**Your task**:
Copy only what lies from the line containing "ATOM 135 C CA" through the line containing "ATOM 187 O O" in the entries below, keeping both end lines exact and dropping every picture.

************

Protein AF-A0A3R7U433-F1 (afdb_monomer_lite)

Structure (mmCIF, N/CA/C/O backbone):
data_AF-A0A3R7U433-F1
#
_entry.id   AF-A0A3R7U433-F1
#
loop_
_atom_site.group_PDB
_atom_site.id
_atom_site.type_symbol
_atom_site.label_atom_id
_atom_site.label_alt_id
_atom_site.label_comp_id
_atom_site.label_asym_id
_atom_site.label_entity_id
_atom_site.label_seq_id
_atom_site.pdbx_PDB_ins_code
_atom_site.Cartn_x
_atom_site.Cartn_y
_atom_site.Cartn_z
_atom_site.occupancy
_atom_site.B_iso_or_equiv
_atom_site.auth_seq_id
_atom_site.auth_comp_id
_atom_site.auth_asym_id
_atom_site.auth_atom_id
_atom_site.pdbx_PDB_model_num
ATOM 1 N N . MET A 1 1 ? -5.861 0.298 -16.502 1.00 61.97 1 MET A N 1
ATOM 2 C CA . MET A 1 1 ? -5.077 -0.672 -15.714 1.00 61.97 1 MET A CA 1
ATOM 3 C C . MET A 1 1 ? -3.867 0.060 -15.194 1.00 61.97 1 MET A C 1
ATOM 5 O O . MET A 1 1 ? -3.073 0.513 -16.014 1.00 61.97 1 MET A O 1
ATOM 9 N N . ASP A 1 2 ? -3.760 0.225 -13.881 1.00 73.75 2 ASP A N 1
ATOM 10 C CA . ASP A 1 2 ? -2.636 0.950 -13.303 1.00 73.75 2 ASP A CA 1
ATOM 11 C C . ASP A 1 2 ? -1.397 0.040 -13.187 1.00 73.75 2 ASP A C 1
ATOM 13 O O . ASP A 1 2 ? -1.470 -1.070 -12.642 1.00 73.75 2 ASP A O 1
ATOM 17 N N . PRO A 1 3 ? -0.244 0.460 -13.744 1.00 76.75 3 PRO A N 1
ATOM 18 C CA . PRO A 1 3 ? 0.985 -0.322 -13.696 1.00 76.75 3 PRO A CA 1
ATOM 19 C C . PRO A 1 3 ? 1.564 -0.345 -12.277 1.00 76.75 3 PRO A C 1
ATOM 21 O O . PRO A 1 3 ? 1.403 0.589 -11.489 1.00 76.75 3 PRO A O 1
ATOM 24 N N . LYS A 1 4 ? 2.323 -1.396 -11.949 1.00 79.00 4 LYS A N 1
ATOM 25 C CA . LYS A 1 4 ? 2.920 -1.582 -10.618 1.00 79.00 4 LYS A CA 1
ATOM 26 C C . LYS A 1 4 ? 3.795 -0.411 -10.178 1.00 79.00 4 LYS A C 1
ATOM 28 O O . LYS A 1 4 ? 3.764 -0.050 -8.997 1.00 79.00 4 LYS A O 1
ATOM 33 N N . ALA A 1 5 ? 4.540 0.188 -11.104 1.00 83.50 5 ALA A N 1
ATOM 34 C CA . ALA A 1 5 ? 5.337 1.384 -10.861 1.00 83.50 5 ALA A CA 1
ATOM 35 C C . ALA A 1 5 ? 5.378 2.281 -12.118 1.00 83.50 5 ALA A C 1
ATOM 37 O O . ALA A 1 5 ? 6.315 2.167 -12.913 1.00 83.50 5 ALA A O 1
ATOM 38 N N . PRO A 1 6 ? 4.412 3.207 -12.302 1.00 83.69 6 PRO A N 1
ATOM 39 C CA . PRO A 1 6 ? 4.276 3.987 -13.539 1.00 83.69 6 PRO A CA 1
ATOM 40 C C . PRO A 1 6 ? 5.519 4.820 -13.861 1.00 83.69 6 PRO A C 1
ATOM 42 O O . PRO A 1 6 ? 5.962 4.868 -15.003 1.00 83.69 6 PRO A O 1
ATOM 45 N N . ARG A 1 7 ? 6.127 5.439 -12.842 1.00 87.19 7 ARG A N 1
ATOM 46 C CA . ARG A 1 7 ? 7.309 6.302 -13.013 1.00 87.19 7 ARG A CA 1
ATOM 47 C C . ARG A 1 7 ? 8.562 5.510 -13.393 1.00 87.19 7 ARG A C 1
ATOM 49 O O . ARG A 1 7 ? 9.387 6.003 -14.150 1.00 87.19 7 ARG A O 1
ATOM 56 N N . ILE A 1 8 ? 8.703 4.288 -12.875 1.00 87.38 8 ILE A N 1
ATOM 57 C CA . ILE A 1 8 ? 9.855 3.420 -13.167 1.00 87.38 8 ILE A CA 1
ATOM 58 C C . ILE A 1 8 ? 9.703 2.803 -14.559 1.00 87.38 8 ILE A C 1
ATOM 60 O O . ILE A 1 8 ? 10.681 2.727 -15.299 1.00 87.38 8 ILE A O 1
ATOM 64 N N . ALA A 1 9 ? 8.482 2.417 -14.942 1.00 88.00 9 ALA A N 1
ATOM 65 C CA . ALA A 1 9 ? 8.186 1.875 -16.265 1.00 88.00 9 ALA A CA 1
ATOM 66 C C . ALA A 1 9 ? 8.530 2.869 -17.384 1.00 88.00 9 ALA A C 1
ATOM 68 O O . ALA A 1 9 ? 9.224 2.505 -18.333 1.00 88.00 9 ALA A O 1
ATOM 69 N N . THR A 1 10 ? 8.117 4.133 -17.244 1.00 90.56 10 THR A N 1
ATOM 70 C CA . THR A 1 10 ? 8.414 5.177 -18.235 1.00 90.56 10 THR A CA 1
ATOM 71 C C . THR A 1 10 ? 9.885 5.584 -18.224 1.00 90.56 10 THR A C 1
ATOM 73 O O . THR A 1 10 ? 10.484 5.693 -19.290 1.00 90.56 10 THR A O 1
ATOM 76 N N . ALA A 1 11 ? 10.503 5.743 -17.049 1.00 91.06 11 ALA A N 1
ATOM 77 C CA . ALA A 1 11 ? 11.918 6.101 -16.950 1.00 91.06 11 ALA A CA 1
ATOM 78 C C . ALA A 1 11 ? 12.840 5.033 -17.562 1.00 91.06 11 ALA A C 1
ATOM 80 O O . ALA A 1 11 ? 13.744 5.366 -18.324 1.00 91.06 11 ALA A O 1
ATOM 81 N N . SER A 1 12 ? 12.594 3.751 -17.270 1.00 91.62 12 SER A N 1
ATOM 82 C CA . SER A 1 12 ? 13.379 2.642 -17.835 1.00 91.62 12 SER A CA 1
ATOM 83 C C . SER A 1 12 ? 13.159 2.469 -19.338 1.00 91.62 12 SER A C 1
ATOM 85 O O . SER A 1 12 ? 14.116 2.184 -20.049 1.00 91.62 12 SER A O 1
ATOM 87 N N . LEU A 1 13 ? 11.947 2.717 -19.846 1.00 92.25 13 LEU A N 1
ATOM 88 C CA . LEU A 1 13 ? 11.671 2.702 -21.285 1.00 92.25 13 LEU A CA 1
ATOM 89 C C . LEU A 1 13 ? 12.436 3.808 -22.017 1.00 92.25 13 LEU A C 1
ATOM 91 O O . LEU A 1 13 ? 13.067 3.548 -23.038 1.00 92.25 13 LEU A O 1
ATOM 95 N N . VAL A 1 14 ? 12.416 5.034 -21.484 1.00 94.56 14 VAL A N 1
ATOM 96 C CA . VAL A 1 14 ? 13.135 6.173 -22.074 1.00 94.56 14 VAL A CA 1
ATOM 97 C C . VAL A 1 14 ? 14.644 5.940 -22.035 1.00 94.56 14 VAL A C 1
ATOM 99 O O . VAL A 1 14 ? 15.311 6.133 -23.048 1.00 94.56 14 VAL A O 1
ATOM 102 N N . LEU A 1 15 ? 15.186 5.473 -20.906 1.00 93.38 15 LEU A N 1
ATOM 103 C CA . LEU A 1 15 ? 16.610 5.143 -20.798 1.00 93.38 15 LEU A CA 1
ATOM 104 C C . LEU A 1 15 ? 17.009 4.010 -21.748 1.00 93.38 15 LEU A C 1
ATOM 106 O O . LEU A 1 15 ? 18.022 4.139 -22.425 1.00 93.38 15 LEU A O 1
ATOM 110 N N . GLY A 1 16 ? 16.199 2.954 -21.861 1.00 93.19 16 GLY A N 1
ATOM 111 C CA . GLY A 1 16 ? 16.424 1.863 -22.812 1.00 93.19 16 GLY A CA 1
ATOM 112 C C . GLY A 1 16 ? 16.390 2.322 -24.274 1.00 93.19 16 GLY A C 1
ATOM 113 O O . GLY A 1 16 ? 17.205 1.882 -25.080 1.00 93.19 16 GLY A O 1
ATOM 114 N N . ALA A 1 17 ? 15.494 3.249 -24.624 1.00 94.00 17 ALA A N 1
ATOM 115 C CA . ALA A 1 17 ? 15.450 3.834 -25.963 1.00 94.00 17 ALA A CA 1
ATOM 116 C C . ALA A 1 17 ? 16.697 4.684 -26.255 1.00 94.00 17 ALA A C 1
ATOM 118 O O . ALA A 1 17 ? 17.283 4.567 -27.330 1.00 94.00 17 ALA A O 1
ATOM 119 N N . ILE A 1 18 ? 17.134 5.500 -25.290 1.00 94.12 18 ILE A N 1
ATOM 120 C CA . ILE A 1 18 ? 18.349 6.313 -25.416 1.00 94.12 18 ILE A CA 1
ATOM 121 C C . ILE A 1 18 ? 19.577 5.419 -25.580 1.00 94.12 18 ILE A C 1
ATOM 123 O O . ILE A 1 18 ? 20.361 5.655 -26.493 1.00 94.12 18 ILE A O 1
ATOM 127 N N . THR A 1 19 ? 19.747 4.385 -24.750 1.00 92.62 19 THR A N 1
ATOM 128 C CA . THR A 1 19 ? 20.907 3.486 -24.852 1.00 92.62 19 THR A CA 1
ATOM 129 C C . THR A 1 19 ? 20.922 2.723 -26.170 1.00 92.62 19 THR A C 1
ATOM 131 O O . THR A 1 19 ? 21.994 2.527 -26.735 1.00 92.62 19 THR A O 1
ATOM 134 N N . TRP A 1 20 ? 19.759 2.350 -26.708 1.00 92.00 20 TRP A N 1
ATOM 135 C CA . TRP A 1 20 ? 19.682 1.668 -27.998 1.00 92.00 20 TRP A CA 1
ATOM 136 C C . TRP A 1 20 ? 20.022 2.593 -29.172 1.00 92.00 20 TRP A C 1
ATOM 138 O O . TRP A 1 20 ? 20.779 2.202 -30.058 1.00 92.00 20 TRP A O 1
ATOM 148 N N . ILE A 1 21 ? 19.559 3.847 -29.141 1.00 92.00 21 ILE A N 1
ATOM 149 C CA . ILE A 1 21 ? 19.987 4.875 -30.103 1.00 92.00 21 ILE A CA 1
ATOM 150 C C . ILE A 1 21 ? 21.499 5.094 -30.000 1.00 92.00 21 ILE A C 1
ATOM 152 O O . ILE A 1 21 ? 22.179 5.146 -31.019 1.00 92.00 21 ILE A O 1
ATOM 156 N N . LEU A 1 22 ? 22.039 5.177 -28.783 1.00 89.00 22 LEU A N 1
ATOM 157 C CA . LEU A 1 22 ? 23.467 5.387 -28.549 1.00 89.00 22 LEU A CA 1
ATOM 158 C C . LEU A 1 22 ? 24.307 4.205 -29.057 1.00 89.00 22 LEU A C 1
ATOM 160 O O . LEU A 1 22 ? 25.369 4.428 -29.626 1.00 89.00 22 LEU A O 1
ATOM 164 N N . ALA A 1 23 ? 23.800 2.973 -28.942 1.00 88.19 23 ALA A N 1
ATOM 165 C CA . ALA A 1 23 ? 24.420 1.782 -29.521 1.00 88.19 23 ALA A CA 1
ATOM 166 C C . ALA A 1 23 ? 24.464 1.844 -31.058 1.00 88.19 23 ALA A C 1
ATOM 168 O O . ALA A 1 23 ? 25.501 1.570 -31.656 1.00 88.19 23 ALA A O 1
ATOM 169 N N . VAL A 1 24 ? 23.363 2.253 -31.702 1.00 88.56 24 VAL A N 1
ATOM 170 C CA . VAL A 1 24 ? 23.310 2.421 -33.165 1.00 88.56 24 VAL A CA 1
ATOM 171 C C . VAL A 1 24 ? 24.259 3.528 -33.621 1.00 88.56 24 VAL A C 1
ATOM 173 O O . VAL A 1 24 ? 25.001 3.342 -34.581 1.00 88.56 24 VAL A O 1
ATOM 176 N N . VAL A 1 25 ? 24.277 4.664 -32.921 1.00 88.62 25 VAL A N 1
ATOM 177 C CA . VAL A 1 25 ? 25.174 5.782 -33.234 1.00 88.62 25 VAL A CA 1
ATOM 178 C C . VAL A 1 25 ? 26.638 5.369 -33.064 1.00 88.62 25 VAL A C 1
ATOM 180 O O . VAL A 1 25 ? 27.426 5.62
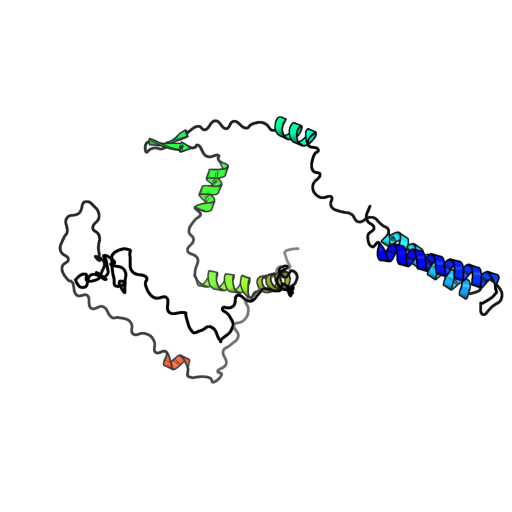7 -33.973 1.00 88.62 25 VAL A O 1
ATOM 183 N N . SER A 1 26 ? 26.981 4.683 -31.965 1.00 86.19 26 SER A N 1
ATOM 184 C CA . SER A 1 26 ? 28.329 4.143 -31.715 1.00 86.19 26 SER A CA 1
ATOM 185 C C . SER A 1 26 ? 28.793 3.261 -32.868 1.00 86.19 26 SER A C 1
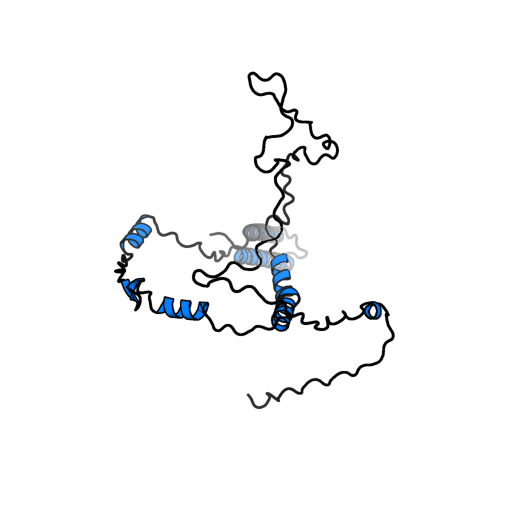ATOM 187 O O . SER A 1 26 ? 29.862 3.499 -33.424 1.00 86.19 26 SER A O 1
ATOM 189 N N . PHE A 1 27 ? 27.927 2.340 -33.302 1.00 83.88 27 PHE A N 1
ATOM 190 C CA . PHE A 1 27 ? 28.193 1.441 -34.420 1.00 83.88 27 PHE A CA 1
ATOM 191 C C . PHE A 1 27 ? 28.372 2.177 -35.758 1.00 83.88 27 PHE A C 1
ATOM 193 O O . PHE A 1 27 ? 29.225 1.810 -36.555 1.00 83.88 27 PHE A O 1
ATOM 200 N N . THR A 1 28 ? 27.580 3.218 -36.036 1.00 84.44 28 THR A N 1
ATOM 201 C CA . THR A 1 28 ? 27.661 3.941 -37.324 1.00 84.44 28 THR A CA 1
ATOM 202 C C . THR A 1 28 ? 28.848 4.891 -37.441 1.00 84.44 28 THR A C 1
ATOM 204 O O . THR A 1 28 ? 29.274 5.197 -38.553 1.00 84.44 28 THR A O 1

************

**Response to this task**:
ATOM 135 C CA . TRP A 1 20 ? 19.682 1.668 -27.998 1.00 92.00 20 TRP A CA 1
ATOM 136 C C . TRP A 1 20 ? 20.022 2.593 -29.172 1.00 92.00 20 TRP A C 1
ATOM 138 O O . TRP A 1 20 ? 20.779 2.202 -30.058 1.00 92.00 20 TRP A O 1
ATOM 148 N N . ILE A 1 21 ? 19.559 3.847 -29.141 1.00 92.00 21 ILE A N 1
ATOM 149 C CA . ILE A 1 21 ? 19.987 4.875 -30.103 1.00 92.00 21 ILE A CA 1
ATOM 150 C C . ILE A 1 21 ? 21.499 5.094 -30.000 1.00 92.00 21 ILE A C 1
ATOM 152 O O . ILE A 1 21 ? 22.179 5.146 -31.019 1.00 92.00 21 ILE A O 1
ATOM 156 N N . LEU A 1 22 ? 22.039 5.177 -28.783 1.00 89.00 22 LEU A N 1
ATOM 157 C CA . LEU A 1 22 ? 23.467 5.387 -28.549 1.00 89.00 22 LEU A CA 1
ATOM 158 C C . LEU A 1 22 ? 24.307 4.205 -29.057 1.00 89.00 22 LEU A C 1
ATOM 160 O O . LEU A 1 22 ? 25.369 4.428 -29.626 1.00 89.00 22 LEU A O 1
ATOM 164 N N . ALA A 1 23 ? 23.800 2.973 -28.942 1.00 88.19 23 ALA A N 1
ATOM 165 C CA . ALA A 1 23 ? 24.420 1.782 -29.521 1.00 88.19 23 ALA A CA 1
ATOM 166 C C . ALA A 1 23 ? 24.464 1.844 -31.058 1.00 88.19 23 ALA A C 1
ATOM 168 O O . ALA A 1 23 ? 25.501 1.570 -31.656 1.00 88.19 23 ALA A O 1
ATOM 169 N N . VAL A 1 24 ? 23.363 2.253 -31.702 1.00 88.56 24 VAL A N 1
ATOM 170 C CA . VAL A 1 24 ? 23.310 2.421 -33.165 1.00 88.56 24 VAL A CA 1
ATOM 171 C C . VAL A 1 24 ? 24.259 3.528 -33.621 1.00 88.56 24 VAL A C 1
ATOM 173 O O . VAL A 1 24 ? 25.001 3.342 -34.581 1.00 88.56 24 VAL A O 1
ATOM 176 N N . VAL A 1 25 ? 24.277 4.664 -32.921 1.00 88.62 25 VAL A N 1
ATOM 177 C CA . VAL A 1 25 ? 25.174 5.782 -33.234 1.00 88.62 25 VAL A CA 1
ATOM 178 C C . VAL A 1 25 ? 26.638 5.369 -33.064 1.00 88.62 25 VAL A C 1
ATOM 180 O O . VAL A 1 25 ? 27.426 5.62
7 -33.973 1.00 88.62 25 VAL A O 1
ATOM 183 N N . SER A 1 26 ? 26.981 4.683 -31.965 1.00 86.19 26 SER A N 1
ATOM 184 C CA . SER A 1 26 ? 28.329 4.143 -31.715 1.00 86.19 26 SER A CA 1
ATOM 185 C C . SER A 1 26 ? 28.793 3.261 -32.868 1.00 86.19 26 SER A C 1
ATOM 187 O O . SER A 1 26 ? 29.862 3.499 -33.424 1.00 86.19 26 SER A O 1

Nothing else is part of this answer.